渗透测试执行标准(PTES)是业界广泛认可的专业框架,旨在规范渗透测试流程,确保测试的系统性和有效性。其核心流程分为七个阶段,每个阶段包含关键任务和技术要点,具体如下:
前期交互
核心任务:与客户明确测试范围、目标、限制条件及法律授权。
关键活动:
确定渗透边界(如IP段、Web应用或内网系统)。
商定测试方法(黑盒、白盒或灰盒测试),其中黑盒模拟外部攻击者,白盒基于完整内部信息,灰盒结合两者优势。
制定测试计划与时间表,签署授权协议(法律合规性是前提)。
情报收集阶段
核心任务:尽可能多的收集渗透对象的信息(网络拓扑、系统配置、安全防御措施等),在此阶段收集的信息越多,后续阶段可使用的攻击矢量就越多。
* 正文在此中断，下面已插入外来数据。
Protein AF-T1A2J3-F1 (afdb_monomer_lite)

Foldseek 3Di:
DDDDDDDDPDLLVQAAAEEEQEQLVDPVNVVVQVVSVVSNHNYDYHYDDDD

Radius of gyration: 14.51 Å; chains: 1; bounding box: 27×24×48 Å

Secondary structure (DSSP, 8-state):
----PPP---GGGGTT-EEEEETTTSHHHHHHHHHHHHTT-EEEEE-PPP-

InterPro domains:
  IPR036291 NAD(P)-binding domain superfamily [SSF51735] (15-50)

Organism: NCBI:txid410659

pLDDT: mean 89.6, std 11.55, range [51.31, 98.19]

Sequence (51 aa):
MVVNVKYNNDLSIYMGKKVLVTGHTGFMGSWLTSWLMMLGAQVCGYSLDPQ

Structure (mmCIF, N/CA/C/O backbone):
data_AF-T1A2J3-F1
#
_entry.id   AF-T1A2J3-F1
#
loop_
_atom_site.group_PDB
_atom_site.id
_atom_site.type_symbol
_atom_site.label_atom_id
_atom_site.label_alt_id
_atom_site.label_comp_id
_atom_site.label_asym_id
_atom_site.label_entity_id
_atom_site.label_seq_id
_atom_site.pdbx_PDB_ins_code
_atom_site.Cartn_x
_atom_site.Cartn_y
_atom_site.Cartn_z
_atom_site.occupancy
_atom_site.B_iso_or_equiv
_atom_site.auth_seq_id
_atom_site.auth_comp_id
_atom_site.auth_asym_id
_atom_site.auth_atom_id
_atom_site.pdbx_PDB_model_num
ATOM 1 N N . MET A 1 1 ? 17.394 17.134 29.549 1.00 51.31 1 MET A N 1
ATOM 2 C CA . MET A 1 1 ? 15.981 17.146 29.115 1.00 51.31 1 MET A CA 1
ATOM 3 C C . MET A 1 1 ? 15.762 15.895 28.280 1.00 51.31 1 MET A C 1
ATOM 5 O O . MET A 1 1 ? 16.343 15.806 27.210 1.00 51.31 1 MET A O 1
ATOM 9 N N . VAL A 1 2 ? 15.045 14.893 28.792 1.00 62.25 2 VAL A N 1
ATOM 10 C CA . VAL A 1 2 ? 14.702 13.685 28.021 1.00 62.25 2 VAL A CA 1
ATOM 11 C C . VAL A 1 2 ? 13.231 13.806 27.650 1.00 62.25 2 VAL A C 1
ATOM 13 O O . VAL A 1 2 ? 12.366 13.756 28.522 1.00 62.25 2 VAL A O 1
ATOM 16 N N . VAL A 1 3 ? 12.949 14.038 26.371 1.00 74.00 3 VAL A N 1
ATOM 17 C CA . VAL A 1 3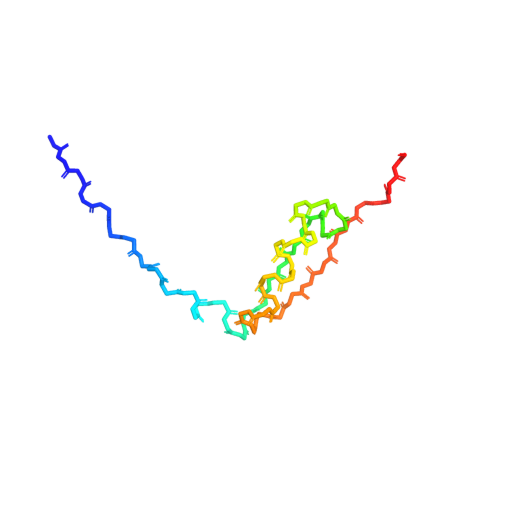 ? 11.583 14.020 25.840 1.00 74.00 3 VAL A CA 1
ATOM 18 C C . VAL A 1 3 ? 11.159 12.567 25.643 1.00 74.00 3 VAL A C 1
ATOM 20 O O . VAL A 1 3 ? 11.733 11.849 24.831 1.00 74.00 3 VAL A O 1
ATOM 23 N N . ASN A 1 4 ? 10.163 12.119 26.407 1.00 68.69 4 ASN A N 1
ATOM 24 C CA . ASN A 1 4 ? 9.531 10.821 26.192 1.00 68.69 4 ASN A CA 1
ATOM 25 C C . ASN A 1 4 ? 8.513 10.948 25.053 1.00 68.69 4 ASN A C 1
ATOM 27 O O . ASN A 1 4 ? 7.426 11.494 25.243 1.00 68.69 4 ASN A O 1
ATOM 31 N N . VAL A 1 5 ? 8.867 10.445 23.871 1.00 76.06 5 VAL A N 1
ATOM 32 C CA . VAL A 1 5 ? 7.933 10.296 22.750 1.00 76.06 5 VAL A CA 1
ATOM 33 C C . VAL A 1 5 ? 7.133 9.013 22.967 1.00 76.06 5 VAL A C 1
ATOM 35 O O . VAL A 1 5 ? 7.703 7.925 23.035 1.00 76.06 5 VAL A O 1
ATOM 38 N N . LYS A 1 6 ? 5.807 9.127 23.091 1.00 71.69 6 LYS A N 1
ATOM 39 C CA . LYS A 1 6 ? 4.914 7.964 23.085 1.00 71.69 6 LYS A CA 1
ATOM 40 C C . LYS A 1 6 ? 4.672 7.536 21.640 1.00 71.69 6 LYS A C 1
ATOM 42 O O . LYS A 1 6 ? 4.080 8.291 20.876 1.00 71.69 6 LYS A O 1
ATOM 47 N N . TYR A 1 7 ? 5.096 6.328 21.285 1.00 66.69 7 TYR A N 1
ATOM 48 C CA . TYR A 1 7 ? 4.738 5.706 20.013 1.00 66.69 7 TYR A CA 1
ATOM 49 C C . TYR A 1 7 ? 3.476 4.878 20.213 1.00 66.69 7 TYR A C 1
ATOM 51 O O . TYR A 1 7 ? 3.440 3.998 21.073 1.00 66.69 7 TYR A O 1
ATOM 59 N N . ASN A 1 8 ? 2.436 5.170 19.436 1.00 69.25 8 ASN A N 1
ATOM 60 C CA . ASN A 1 8 ? 1.266 4.310 19.379 1.00 69.25 8 ASN A CA 1
ATOM 61 C C . ASN A 1 8 ? 1.511 3.289 18.263 1.00 69.25 8 ASN A C 1
ATOM 63 O O . ASN A 1 8 ? 1.553 3.660 17.094 1.00 69.25 8 ASN A O 1
ATOM 67 N N . ASN A 1 9 ? 1.731 2.025 18.629 1.00 72.94 9 ASN A N 1
ATOM 68 C CA . ASN A 1 9 ? 2.071 0.947 17.689 1.00 72.94 9 ASN A CA 1
ATOM 69 C C . ASN A 1 9 ? 0.837 0.283 17.057 1.00 72.94 9 ASN A C 1
ATOM 7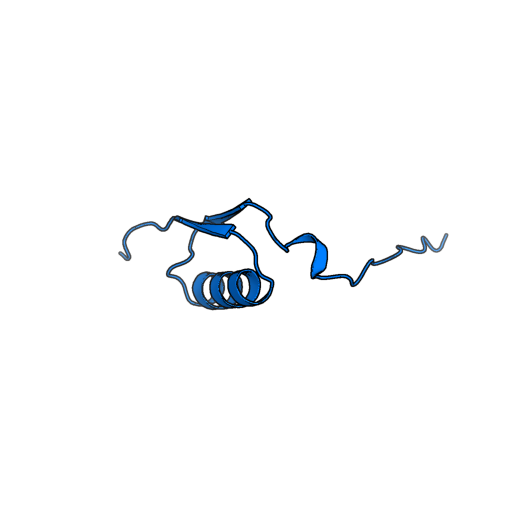1 O O . ASN A 1 9 ? 0.930 -0.799 16.481 1.00 72.94 9 ASN A O 1
ATOM 75 N N . ASP A 1 10 ? -0.330 0.908 17.199 1.00 86.31 10 ASP A N 1
ATOM 76 C CA . ASP A 1 10 ? -1.568 0.362 16.680 1.00 86.31 10 ASP A CA 1
ATOM 77 C C . ASP A 1 10 ? -1.704 0.665 15.185 1.00 86.31 10 ASP A C 1
ATOM 79 O O . ASP A 1 10 ? -1.955 1.794 14.764 1.00 86.31 10 ASP A O 1
ATOM 83 N N . LEU A 1 11 ? -1.526 -0.374 14.376 1.00 89.31 11 LEU A N 1
ATOM 84 C CA . LEU A 1 11 ? -1.672 -0.323 12.924 1.00 89.31 11 LEU A CA 1
ATOM 85 C C . LEU A 1 11 ? -3.144 -0.286 12.485 1.00 89.31 11 LEU A C 1
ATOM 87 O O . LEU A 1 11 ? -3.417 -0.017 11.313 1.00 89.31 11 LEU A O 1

因为情报搜集可以确定目标环境的各种入口点(物理、网络、人),每多发现一个入口点,都能提高渗透成功的几率。
技术方法:
被动情报:通过Shodan/Censys搜索暴露资产、Google Hacking挖掘敏感文件、历史快照分析(如Wayback Machine)。
主动扫描:使用Nmap探测端口,Sublist3r搜集子域名,DNS枚举获取网络拓扑。
社会工程学:针对人员信息进行钓鱼或伪装攻击(需客户明确授权)。
威胁建模阶段
核心任务:分析情报,定位高价值目标并规划攻击路径。
关键活动:
绘制攻击面地图(如OWASP Threat Dragon),识别高危组件(如未鉴权的Kibana、暴露的Jenkins)。
评估漏洞可利用性及潜在影响(如业务中断、数据泄露)。
优先级排序:聚焦可能造成最大业务损失的漏洞。
漏洞分析阶段
核心任务:验证漏洞存在性及可利用程度。
技术方法:
自动化扫描:结合Burp Suite(Web漏洞)和Nessus(系统漏洞)进行批量检测。
手工验证:针对业务逻辑漏洞(如越权访问、ID遍历)和自动化工具的误报(假阳性)。
未知漏洞挖掘:对关键服务(如数据库、API)进行深度代码审计或Fuzzing测试。
渗透攻击阶段
核心任务:利用漏洞获取系统控制权。
技术要点:
武器化漏洞:使用Metasploit开发定制化攻击载荷,或通过Cobalt Strike投递恶意代码。
绕过防御:针对WAF采用分块传输(Transfer-Encoding: chunked)、注释混淆(如SEL/**/ECT)。
权限提升:利用内核漏洞(如Linux提权EXP)或配置缺陷(SUID程序)。
黑盒测试重点:需规避检测机制(如EDR、SIEM)。
后渗透攻击阶段
核心任务:在已控系统内横向移动,达成业务影响目标。
关键活动:
横向移动:通过Mimikatz抓取凭证、PsExec/WMI远程执行命令,BloodHound分析域控路径。
数据窃取:定位敏感资产(如数据库、源码库),加密传输至外部存储(如Rclone)。
权限维持:创建隐藏服务、计划任务或影子账户。
痕迹清理:移除日志和临时文件避免触发告警。
报告阶段
核心任务:总结测试结果并提供可落地的修复方案。
报告内容:
漏洞详情:PoC(含录屏)、风险等级(DREAD模型量化)。
业务影响分析:说明漏洞对客户核心业务的潜在威胁(如数据泄露导致合规风险)。
修复建议:针对性方案(如预编译语句防SQL注入)、加固措施(如启用CSP策略防XSS)。
复测验收:验证修复有效性(如WAF规则是否可绕过)。